4 – Now to the back of the unit. Measure the diameter of your fan (suggest finding one than runs on AC current) and cut out the hole. Mounting your fan will have to be your responsibility, we cannot possible cover every type of fan you’ll find in the trash. Be creative.

NOTE: The better the fan, the better your cooling. Remember, part of the benefit of watercooling is the decrease in noise required to cool your CPU and other heat generating components. Adding a large, loud fan defeats some of the purpose of having this setup. Be reasonable, a little noise is expected, but nothing that should annoy you.

Back

5 – That was the hardest this gets. Now you need to secure the reservoir, pump and attach your lines. The power switch and power light are optional and recommended, but certainly not required for this to work. Again, be as creative as you like – after all, this is your mod.

6 – Final touches and installation of the waterblock will also vary based on your specific setup and components.

Inside

WORKBENCH COOLING RESULTS AND CONCLUSION

The results are impressive and far exceeded our expectations. It seems several things were at play here that made this work.

The first was the pulling action across the fins of the radiator, which is dynamically more effective than pushing air across the surface. The fact the cabinet had a lid that sealed well when closed (and the pull pressure of the fan helped to fortify that seal) benefitted this design.

The third item was the actual fin design of the heater core (the water runs through the individual fins of the core) versus what is sold on the watercooling market, which are copper tubes soldered to thin aluminum fins. Soldered joints and conduction of heat through those joints tend to reduce their efficiency. In this case, the warmed return water from the core has less metal between it and cooler air being pulled across the fins, creating a faster heat exchange and cooling effect.

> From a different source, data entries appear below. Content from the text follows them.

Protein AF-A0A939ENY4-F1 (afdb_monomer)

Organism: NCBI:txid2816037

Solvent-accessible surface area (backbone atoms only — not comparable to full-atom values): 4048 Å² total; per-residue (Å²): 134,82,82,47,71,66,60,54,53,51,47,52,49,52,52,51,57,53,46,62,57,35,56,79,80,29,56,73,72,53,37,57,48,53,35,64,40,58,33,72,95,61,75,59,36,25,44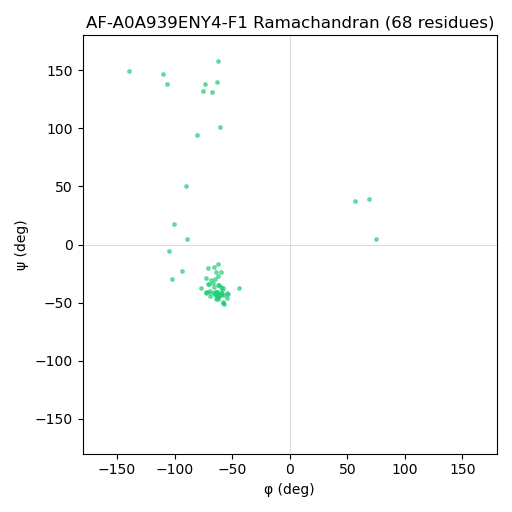,51,61,32,42,76,68,69,46,43,65,65,49,50,53,55,48,50,60,50,56,78,71,107

Mean predicted aligned error: 5.86 Å

Radius of gyration: 12.39 Å; Cα contacts (8 Å, |Δi|>4): 48; chains: 1; bounding box: 32×22×33 Å

Structure (mmCIF, N/CA/C/O backbone):
data_AF-A0A939ENY4-F1
#
_entry.id   AF-A0A939ENY4-F1
#
loop_
_atom_site.group_PDB
_atom_site.id
_atom_site.type_symbol
_atom_site.label_atom_id
_atom_site.label_alt_id
_atom_site.label_comp_id
_atom_site.label_asym_id
_atom_site.label_entity_id
_atom_site.label_seq_id
_atom_site.pdbx_PDB_ins_code
_atom_site.Cartn_x
_atom_site.Cartn_y
_atom_site.Cartn_z
_atom_site.occupancy
_atom_site.B_iso_or_equiv
_atom_site.auth_seq_id
_atom_site.auth_comp_id
_atom_site.auth_asym_id
_atom_site.auth_atom_id
_atom_site.pdbx_PDB_model_num
ATOM 1 N N . MET A 1 1 ? 18.782 3.180 -22.356 1.00 42.31 1 MET A N 1
ATOM 2 C CA . MET A 1 1 ? 17.875 2.579 -21.358 1.00 42.31 1 MET A CA 1
ATOM 3 C C . MET A 1 1 ? 16.455 2.819 -21.837 1.00 42.31 1 MET A C 1
ATOM 5 O O . MET A 1 1 ? 15.937 3.909 -21.658 1.00 42.31 1 MET A O 1
ATOM 9 N N . THR A 1 2 ? 15.877 1.866 -22.564 1.00 49.97 2 THR A N 1
ATOM 10 C CA . THR A 1 2 ? 14.462 1.892 -22.951 1.00 49.97 2 THR A CA 1
ATOM 11 C C . THR A 1 2 ? 13.665 1.402 -21.754 1.00 49.97 2 THR A C 1
ATOM 13 O O . THR A 1 2 ? 13.527 0.199 -21.553 1.00 49.97 2 THR A O 1
ATOM 16 N N . THR A 1 3 ? 13.176 2.322 -20.924 1.00 57.34 3 THR A N 1
ATOM 17 C CA . THR A 1 3 ? 12.027 2.010 -20.070 1.00 57.34 3 THR A CA 1
ATOM 18 C C . THR A 1 3 ? 10.902 1.657 -21.035 1.00 57.34 3 THR A C 1
ATOM 20 O O . THR A 1 3 ? 10.389 2.529 -21.735 1.00 57.34 3 THR A O 1
ATOM 23 N N . SER A 1 4 ? 10.638 0.363 -21.210 1.00 66.25 4 SER A N 1
ATOM 24 C CA . SER A 1 4 ? 9.678 -0.108 -22.203 1.00 66.25 4 SER A CA 1
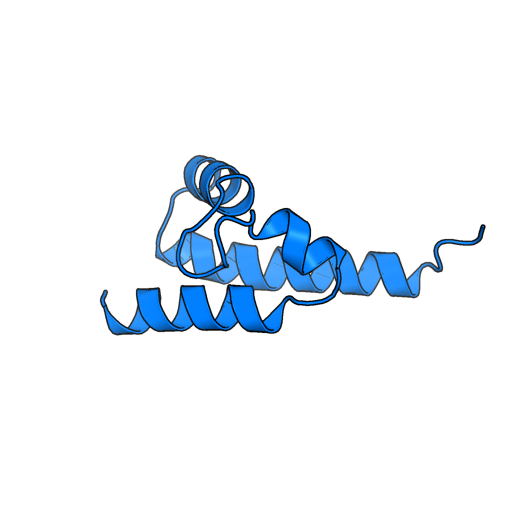ATOM 25 C C . SER A 1 4 ? 8.300 0.433 -21.839 1.00 66.25 4 SER A C 1
ATOM 27 O O . SER A 1 4 ? 7.936 0.459 -20.666 1.00 66.25 4 SER A O 1
ATOM 29 N N . GLN A 1 5 ? 7.524 0.851 -22.840 1.00 63.97 5 GLN A N 1
ATOM 30 C CA . GLN A 1 5 ? 6.134 1.301 -22.6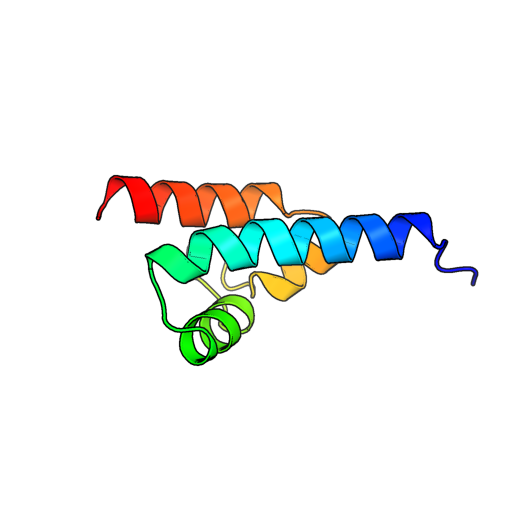83 1.00 63.97 5 GLN A CA 1
ATOM 31 C C . GLN A 1 5 ? 5.333 0.369 -21.746 1.00 63.97 5 GLN A C 1
ATOM 33 O O . GLN A 1 5 ? 4.583 0.838 -20.899 1.00 63.97 5 GLN A O 1
ATOM 38 N N . ALA A 1 6 ? 5.596 -0.942 -21.826 1.00 66.88 6 ALA A N 1
ATOM 39 C CA . ALA A 1 6 ? 5.016 -1.978 -20.976 1.00 66.88 6 ALA A CA 1
ATOM 40 C C . ALA A 1 6 ? 5.281 -1.803 -19.464 1.00 66.88 6 ALA A C 1
ATOM 42 O O . ALA A 1 6 ? 4.354 -1.969 -18.677 1.00 66.88 6 ALA A O 1
ATOM 43 N N . ASP A 1 7 ? 6.496 -1.430 -19.043 1.00 68.44 7 ASP A N 1
ATOM 44 C CA . ASP A 1 7 ? 6.806 -1.151 -17.628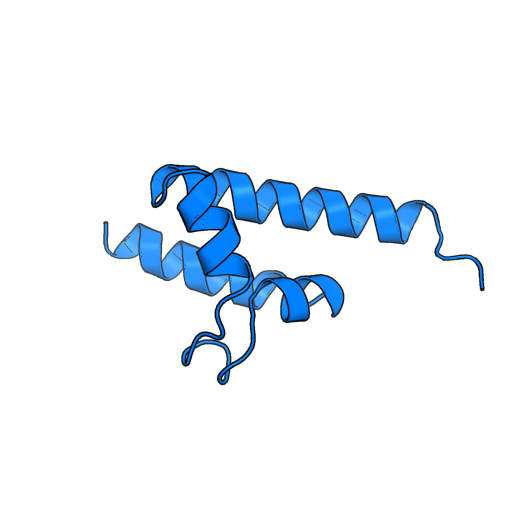 1.00 68.44 7 ASP A CA 1
ATOM 45 C C . ASP A 1 7 ? 6.042 0.079 -17.123 1.00 68.44 7 ASP A C 1
ATOM 47 O O . ASP A 1 7 ? 5.559 0.107 -15.990 1.00 68.44 7 ASP A O 1
ATOM 51 N N . SER A 1 8 ? 5.883 1.089 -17.984 1.00 72.56 8 SER A N 1
ATOM 52 C CA . SER A 1 8 ? 5.106 2.286 -17.650 1.00 72.56 8 SER A CA 1
ATOM 53 C C . SER A 1 8 ? 3.611 1.981 -17.542 1.00 72.56 8 SER A C 1
ATOM 55 O O . SER A 1 8 ? 2.977 2.404 -16.578 1.00 72.56 8 SER A O 1
ATOM 57 N N . ASP A 1 9 ? 3.042 1.216 -18.475 1.00 79.94 9 ASP A N 1
ATOM 58 C CA . ASP A 1 9 ? 1.636 0.798 -18.427 1.00 79.94 9 ASP A CA 1
ATOM 59 C C . ASP A 1 9 ? 1.330 -0.061 -17.191 1.00 79.94 9 ASP A C 1
ATOM 61 O O . ASP A 1 9 ? 0.329 0.165 -16.509 1.00 79.94 9 ASP A O 1
ATOM 65 N N . LEU A 1 10 ? 2.210 -1.007 -16.848 1.00 76.44 10 LEU A N 1
ATOM 66 C CA . LEU A 1 10 ? 2.073 -1.832 -15.643 1.00 76.44 10 LEU A CA 1
ATOM 67 C C . LEU A 1 10 ? 2.111 -0.983 -14.369 1.00 76.44 10 LEU A C 1
ATOM 69 O O . LEU A 1 10 ? 1.251 -1.137 -13.500 1.00 76.44 10 LEU A O 1
ATOM 73 N N . PHE A 1 11 ? 3.050 -0.040 -14.281 1.00 76.06 11 PHE A N 1
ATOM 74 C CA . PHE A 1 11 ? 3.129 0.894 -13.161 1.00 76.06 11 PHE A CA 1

Dino has since upgraded his CPU, but at the time of the build and these photos he was running an AROIA Y 0213 XP1600+ (Palomino) at 1.9v and 1.92 GHz stable. Room temps were 21 C at the time of testing, CPU core temp (internal diode) was 22 C.

Yes, you read right.

We verified this was NOT a fluke, bios issue, or diode problem (especially since we have tested many other CPUs in the past few months and have seen insanely cool temps with those as well). Currently, Dino has an AIUGA 0247 XP1800+ (Tbred) at 1.95v and 2.1 GHz stable. He has moved this unit to the living room window to enjoy the fresh winter’s air, so today’s results are a little skewed. Right now it’s about 5C outside, about 22C inside the room, and the CPU’s internal diode is reading 32C.

Dino Velez (“Thundr7”)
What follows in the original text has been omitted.